These numbers are misleading. There are plenty of people who live within walking distance of the MBTA subway system who do not live within the Boston city limits and thus are not included in your 590,763.

Moreover, this claims the Boston population in 2009 is estimated at 645,169.


----------



## Ryan

That doesn't change the fact that Madison is a heck of a lot bigger than Portland, there are no Milwaukee-sized towns in the middle of the Downeaster run, and Chicago is bigger than Boston.


----------



## AlanB

Joel N. Weber II said:


> AlanB said:
> 
> 
> 
> Currently one of the most successful new services that Amtrak has is the Downeaster. It terminates in Portland, Maine population of 63,011. Of course the other end of the line is Boston with a population of 590,763.
> 
> 
> 
> These numbers are misleading. There are plenty of people who live within walking distance of the MBTA subway system who do not live within the Boston city limits and thus are not included in your 590,763.
> 
> Moreover, this claims the Boston population in 2009 is estimated at 645,169.
Click to expand...

In addition to what Ryan added, while I do agree that there are more people who live within range of a T subway, it's still less than Chicago. In fact, if I total up Suffolk and Middlesex Counties, it's about 1/2 the population of Chicago.

As for the number that I quoted, I note upon revisiting the page that it is the 2006 estimate. That said, my source is the US Census Bureau, a far more reliable source than Wike, which anyone can edit.


----------



## birdy

Why put rail where its not wanted? Pull the funding from Wisconsin pronto and give it to Oklahoma for Tulso to OKC. I can pretty much guarantee that they would be quite grateful for the bucks.


----------



## amtrakwolverine

mfastx said:


> The people that say that trains are "bondoggles" (or something like that) are just ignorant. Do they not know that we pour much more money into other modes of transportation? Do they not know that highways are "bondoggles?"

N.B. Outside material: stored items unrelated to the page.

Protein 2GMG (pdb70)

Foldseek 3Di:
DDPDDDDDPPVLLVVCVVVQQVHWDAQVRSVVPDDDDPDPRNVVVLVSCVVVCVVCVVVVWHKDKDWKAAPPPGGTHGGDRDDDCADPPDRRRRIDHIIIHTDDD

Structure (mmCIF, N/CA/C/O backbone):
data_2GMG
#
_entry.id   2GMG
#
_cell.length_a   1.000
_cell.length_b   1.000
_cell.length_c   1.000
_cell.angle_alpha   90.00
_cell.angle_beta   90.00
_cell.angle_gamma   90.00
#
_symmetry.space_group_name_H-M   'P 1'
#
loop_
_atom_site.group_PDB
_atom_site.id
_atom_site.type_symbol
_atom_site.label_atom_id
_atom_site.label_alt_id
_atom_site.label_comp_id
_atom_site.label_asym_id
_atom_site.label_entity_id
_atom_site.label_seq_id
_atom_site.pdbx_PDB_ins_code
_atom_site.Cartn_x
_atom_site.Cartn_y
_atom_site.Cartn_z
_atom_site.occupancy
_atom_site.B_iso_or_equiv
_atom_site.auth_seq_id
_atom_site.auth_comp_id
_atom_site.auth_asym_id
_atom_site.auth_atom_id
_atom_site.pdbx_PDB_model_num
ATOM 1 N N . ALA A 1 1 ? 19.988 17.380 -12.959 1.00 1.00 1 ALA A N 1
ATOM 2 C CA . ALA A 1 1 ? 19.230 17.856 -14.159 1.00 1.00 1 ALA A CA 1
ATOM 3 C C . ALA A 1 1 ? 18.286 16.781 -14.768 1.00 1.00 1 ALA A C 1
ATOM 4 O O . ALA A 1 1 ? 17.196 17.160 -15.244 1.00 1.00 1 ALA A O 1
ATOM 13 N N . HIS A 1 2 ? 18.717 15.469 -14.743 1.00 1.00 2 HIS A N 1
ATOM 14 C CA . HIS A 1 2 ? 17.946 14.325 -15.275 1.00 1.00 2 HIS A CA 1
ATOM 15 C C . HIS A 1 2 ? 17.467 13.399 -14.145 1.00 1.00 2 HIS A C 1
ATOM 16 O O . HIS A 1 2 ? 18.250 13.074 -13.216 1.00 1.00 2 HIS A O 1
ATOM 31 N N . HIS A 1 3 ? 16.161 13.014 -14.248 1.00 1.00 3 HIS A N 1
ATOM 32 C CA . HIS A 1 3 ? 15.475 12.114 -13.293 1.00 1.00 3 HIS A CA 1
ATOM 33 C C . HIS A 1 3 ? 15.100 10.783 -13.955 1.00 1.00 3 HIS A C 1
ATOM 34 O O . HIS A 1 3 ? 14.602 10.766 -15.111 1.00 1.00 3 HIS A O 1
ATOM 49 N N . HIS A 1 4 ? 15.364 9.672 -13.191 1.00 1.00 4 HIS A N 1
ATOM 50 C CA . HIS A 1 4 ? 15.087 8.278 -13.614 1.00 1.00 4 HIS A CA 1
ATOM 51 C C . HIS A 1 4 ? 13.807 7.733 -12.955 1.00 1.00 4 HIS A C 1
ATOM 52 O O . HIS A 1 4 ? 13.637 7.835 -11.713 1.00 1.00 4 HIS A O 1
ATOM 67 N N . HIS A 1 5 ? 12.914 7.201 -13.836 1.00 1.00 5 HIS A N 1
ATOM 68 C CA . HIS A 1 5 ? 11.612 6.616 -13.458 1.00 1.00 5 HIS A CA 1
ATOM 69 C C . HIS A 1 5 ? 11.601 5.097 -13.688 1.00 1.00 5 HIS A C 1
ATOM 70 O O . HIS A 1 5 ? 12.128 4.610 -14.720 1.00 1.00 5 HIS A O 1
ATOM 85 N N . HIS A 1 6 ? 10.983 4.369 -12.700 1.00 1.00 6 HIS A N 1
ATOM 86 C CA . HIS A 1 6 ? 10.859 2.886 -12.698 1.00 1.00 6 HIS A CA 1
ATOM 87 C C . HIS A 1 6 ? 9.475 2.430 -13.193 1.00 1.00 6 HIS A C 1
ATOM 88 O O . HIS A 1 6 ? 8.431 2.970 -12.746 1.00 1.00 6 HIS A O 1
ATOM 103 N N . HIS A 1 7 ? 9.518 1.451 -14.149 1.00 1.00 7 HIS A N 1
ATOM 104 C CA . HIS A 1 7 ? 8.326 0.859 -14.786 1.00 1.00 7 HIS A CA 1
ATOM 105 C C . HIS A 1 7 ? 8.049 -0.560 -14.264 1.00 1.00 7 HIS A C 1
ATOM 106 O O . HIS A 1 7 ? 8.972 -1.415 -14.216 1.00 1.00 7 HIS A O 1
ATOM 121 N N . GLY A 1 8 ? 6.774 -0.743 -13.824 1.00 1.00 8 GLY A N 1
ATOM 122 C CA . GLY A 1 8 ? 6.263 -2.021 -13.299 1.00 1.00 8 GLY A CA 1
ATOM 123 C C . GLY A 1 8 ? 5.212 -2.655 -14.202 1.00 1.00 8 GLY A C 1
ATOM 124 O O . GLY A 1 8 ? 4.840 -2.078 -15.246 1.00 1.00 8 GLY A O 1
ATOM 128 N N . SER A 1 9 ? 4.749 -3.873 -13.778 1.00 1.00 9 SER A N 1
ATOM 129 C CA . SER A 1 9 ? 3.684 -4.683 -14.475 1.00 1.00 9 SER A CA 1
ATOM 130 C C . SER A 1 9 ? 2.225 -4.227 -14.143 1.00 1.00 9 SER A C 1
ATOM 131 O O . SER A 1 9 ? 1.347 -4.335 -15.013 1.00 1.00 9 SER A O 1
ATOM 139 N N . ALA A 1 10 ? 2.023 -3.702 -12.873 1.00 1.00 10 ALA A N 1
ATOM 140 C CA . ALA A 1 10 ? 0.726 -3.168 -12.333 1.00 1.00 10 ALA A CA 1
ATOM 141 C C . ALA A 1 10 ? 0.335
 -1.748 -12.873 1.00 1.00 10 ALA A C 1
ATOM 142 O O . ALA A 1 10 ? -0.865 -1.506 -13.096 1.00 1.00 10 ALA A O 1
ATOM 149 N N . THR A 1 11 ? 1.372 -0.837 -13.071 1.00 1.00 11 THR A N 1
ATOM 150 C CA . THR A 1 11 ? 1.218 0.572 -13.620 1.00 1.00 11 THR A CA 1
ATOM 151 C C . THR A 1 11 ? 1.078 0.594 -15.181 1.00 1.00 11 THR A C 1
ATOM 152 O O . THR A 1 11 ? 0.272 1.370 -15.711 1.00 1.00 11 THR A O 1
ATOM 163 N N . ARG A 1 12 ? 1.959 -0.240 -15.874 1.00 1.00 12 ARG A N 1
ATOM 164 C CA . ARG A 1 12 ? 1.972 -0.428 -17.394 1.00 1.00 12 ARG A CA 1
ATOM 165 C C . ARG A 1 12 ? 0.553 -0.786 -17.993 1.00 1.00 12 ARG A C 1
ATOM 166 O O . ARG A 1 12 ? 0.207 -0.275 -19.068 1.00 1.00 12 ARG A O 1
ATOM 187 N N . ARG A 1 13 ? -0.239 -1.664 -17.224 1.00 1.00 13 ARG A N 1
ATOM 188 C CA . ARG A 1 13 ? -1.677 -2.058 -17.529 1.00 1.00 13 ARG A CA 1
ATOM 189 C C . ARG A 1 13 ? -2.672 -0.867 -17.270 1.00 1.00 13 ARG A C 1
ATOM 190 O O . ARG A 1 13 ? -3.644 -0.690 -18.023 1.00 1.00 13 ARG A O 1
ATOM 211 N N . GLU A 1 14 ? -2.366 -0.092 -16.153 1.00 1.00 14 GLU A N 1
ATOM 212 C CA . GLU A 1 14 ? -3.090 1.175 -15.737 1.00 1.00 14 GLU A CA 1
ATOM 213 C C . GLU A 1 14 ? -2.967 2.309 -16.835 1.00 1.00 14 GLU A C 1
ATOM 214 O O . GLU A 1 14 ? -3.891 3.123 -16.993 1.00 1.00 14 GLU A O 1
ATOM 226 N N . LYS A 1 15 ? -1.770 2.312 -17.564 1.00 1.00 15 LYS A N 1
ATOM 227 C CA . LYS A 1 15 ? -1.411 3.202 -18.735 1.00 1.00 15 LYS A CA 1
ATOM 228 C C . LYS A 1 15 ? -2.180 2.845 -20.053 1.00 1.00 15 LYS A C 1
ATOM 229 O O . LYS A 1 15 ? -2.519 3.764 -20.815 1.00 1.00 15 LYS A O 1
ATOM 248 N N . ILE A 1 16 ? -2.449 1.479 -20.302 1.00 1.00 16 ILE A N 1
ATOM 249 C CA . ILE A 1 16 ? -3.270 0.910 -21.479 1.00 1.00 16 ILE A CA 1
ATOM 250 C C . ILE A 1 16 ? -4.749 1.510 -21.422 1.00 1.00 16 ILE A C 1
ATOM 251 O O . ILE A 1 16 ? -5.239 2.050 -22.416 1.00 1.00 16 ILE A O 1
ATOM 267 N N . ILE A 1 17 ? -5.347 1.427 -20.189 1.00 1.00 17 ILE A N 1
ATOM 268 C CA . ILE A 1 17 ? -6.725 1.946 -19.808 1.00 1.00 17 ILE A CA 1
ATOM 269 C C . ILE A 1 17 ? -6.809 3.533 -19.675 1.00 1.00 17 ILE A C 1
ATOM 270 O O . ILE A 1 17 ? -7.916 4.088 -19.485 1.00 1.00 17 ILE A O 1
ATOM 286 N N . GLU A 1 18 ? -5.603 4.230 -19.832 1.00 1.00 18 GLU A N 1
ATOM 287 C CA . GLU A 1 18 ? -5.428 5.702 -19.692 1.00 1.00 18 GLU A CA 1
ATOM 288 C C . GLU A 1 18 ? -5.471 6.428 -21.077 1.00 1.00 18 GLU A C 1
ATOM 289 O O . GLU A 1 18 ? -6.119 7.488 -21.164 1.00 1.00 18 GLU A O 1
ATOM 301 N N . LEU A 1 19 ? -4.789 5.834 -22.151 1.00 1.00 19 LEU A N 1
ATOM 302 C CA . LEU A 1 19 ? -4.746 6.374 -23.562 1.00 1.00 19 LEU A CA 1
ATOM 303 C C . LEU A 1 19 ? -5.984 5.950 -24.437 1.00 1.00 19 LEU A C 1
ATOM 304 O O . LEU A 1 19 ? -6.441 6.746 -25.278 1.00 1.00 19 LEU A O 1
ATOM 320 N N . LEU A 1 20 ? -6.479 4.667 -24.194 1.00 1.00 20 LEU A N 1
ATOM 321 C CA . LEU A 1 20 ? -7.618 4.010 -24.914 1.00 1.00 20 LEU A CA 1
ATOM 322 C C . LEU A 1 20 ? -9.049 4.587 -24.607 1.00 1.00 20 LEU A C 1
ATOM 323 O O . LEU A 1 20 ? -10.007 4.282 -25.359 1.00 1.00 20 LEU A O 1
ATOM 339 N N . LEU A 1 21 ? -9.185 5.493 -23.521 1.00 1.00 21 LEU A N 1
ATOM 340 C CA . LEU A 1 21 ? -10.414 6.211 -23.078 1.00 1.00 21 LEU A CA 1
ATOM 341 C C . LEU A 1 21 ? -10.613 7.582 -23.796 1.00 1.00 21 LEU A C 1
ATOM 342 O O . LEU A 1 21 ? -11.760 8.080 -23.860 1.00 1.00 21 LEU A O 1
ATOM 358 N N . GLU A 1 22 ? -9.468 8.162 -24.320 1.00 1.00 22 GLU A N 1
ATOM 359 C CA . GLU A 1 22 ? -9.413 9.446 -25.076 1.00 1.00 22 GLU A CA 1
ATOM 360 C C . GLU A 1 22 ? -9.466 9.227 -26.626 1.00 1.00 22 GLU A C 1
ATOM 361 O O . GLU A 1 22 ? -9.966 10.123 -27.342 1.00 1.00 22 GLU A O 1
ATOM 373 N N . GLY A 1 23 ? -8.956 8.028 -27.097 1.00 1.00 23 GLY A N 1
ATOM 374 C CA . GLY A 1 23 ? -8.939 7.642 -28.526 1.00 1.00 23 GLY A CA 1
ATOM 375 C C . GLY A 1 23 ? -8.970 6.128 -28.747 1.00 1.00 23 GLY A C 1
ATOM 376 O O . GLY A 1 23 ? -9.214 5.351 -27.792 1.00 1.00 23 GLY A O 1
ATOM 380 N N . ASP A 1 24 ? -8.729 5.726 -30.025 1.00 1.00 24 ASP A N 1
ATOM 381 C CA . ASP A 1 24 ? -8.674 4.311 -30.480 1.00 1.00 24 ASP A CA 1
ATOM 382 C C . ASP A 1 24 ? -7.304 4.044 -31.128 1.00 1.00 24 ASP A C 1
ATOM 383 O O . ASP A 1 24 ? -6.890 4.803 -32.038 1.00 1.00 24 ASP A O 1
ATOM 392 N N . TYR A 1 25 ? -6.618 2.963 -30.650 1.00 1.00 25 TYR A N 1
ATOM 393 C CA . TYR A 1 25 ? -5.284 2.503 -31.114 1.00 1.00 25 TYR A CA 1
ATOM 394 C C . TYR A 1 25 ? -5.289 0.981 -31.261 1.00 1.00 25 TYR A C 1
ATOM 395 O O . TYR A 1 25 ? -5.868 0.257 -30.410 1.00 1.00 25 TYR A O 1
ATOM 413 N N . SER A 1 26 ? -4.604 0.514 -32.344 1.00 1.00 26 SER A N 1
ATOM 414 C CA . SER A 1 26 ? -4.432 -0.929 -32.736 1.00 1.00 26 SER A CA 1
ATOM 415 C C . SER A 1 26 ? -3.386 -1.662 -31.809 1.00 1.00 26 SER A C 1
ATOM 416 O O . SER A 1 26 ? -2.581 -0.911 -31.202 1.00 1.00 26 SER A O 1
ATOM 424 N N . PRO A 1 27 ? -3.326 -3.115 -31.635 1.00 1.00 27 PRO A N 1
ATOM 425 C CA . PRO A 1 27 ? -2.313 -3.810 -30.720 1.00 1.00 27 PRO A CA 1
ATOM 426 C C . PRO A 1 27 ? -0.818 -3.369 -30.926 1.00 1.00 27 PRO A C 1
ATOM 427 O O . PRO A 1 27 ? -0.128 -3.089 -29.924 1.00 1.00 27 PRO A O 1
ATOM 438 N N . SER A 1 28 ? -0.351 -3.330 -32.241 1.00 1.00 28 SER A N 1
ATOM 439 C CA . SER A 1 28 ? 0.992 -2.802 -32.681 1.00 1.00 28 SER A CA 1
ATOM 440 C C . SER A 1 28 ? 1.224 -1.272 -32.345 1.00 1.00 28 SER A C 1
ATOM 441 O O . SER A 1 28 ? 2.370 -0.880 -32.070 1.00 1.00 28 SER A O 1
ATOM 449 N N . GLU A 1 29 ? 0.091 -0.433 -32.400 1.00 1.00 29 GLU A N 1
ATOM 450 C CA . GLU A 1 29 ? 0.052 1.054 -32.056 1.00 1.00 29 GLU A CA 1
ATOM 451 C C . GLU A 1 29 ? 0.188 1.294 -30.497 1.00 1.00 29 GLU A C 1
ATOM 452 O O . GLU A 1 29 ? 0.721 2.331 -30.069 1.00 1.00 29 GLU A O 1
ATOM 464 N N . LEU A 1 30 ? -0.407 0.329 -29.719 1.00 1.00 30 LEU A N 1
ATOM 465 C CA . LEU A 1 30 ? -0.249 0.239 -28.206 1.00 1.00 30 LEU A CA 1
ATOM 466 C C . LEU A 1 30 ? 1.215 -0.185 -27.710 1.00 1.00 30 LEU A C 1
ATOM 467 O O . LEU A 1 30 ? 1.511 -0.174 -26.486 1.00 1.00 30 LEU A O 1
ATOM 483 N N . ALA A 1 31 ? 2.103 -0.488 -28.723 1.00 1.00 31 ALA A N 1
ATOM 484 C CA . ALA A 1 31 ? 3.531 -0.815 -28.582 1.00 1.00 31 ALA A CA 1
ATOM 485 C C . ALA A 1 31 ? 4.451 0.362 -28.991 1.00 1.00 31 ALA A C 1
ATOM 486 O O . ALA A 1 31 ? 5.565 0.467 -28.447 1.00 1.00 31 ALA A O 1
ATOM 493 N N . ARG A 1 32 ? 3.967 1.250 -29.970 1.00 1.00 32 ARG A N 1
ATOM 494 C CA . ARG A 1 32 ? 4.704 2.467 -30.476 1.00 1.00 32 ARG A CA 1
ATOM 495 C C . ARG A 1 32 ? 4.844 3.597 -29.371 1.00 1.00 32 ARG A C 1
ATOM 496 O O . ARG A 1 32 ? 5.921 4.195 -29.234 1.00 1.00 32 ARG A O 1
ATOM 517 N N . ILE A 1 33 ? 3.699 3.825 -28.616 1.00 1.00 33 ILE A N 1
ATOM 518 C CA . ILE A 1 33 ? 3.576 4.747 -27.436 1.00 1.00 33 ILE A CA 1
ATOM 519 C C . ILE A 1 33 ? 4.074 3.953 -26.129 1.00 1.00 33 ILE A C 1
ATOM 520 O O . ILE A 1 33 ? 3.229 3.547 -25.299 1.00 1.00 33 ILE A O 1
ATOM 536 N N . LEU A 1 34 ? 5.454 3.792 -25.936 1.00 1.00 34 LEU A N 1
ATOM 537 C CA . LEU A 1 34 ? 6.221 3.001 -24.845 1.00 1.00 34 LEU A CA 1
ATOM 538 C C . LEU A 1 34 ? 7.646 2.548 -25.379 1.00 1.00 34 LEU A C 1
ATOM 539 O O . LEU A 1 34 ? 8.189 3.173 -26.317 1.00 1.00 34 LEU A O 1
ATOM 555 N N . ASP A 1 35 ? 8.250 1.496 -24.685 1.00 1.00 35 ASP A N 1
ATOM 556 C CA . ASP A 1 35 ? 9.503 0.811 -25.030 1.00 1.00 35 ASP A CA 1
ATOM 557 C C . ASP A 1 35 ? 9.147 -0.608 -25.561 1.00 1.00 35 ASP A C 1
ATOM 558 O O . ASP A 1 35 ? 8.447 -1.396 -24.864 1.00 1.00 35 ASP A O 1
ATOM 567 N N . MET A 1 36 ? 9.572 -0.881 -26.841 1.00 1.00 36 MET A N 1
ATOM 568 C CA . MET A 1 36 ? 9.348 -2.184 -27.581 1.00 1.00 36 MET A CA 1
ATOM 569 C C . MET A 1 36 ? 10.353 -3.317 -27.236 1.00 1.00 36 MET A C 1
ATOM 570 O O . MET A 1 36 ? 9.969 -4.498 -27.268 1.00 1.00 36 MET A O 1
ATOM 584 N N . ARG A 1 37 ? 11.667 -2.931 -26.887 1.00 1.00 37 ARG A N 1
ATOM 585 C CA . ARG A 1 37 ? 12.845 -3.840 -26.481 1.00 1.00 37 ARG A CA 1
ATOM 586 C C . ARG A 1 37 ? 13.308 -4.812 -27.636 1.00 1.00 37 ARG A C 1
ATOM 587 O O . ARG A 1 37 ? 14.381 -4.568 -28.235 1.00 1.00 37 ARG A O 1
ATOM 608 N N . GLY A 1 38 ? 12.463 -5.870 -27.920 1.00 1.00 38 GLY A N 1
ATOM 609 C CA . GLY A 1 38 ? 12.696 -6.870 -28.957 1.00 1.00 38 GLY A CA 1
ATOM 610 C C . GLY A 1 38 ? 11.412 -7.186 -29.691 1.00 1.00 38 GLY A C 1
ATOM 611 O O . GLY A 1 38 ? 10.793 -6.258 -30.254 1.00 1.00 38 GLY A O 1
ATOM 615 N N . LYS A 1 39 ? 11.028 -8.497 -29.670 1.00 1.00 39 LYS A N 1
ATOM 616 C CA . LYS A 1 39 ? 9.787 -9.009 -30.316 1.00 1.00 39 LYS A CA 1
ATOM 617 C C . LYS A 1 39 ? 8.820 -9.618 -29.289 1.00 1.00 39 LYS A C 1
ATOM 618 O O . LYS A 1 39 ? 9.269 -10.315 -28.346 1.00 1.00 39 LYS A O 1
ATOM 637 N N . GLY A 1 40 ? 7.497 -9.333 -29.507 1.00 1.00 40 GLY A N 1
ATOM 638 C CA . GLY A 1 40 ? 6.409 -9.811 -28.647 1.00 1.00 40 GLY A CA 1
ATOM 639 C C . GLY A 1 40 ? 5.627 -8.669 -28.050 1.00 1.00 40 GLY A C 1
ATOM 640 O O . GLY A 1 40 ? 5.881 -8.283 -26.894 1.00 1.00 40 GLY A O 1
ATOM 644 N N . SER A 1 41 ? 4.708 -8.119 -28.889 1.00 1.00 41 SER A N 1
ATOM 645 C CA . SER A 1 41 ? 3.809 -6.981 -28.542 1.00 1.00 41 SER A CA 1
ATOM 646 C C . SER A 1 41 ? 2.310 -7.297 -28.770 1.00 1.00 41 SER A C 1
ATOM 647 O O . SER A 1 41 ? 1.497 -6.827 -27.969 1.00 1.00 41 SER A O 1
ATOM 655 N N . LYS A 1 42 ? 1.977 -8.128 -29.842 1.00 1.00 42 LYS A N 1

They are all programed to say rail is not the answer. They are like robots. They say what they are programed to say.Just like a parrot. We should take all these Anti-Rail idots and strap them to the hood of a acela train in the rain and hail.


----------



## George Harris

birdy said:


> Why put rail where its not wanted? Pull the funding from Wisconsin pronto and give it to Oklahoma for Tulso to OKC. I can pretty much guarantee that they would be quite grateful for the bucks.


The only problem with this is that almost nothing would be built if the noisey anti-s had their way. This is not winning the fight it is surrender. If carried to California, the California High Speed would probably end up going from Merced to Bakersfield and not go to the major population centers on either end. The worst of the noisey anti's are within the first 50 miles out of San Francisco. Yet, once opened this same area will be a major source of ridership. Give them 5 years, and if they are at all honest, these same antis will be wondering how they lived without it.


----------



## Eric S

birdy said:


> Why put rail where its not wanted? Pull the funding from Wisconsin pronto and give it to Oklahoma for Tulso to OKC. I can pretty much guarantee that they would be quite grateful for the bucks.


Somehow, I think there would also be plenty of people in Oklahoma complaining about the ongoing subsidies that your Oklahoma City - Tulsa trains would require. It is those subsidies that much of the hubbub in Wisconsin (and, I gather, Ohio as well) is all about.


----------



## Joel N. Weber II

This seems to be saying Wisconsin's population is well over 5 million. Even if we want to assume for the moment that the Amtrak service will have no value, are these politicians saying that saving less than $2 per year per Wisconsin resident is the one of the biggest things they hope to accomplish while in office? (And if a voter has a choice between taking the time to vote to save $2 per year, or skipping the trip to the polls and just spending the money, is it even worth their time to vote, even if they think that $2/year is a waste of money?)


----------



## Monon81

I have to agree with Eric S, both on his assessment of Scott Walker as Milwaukee County Exec. and on the visceral attitude many people have about subsidies.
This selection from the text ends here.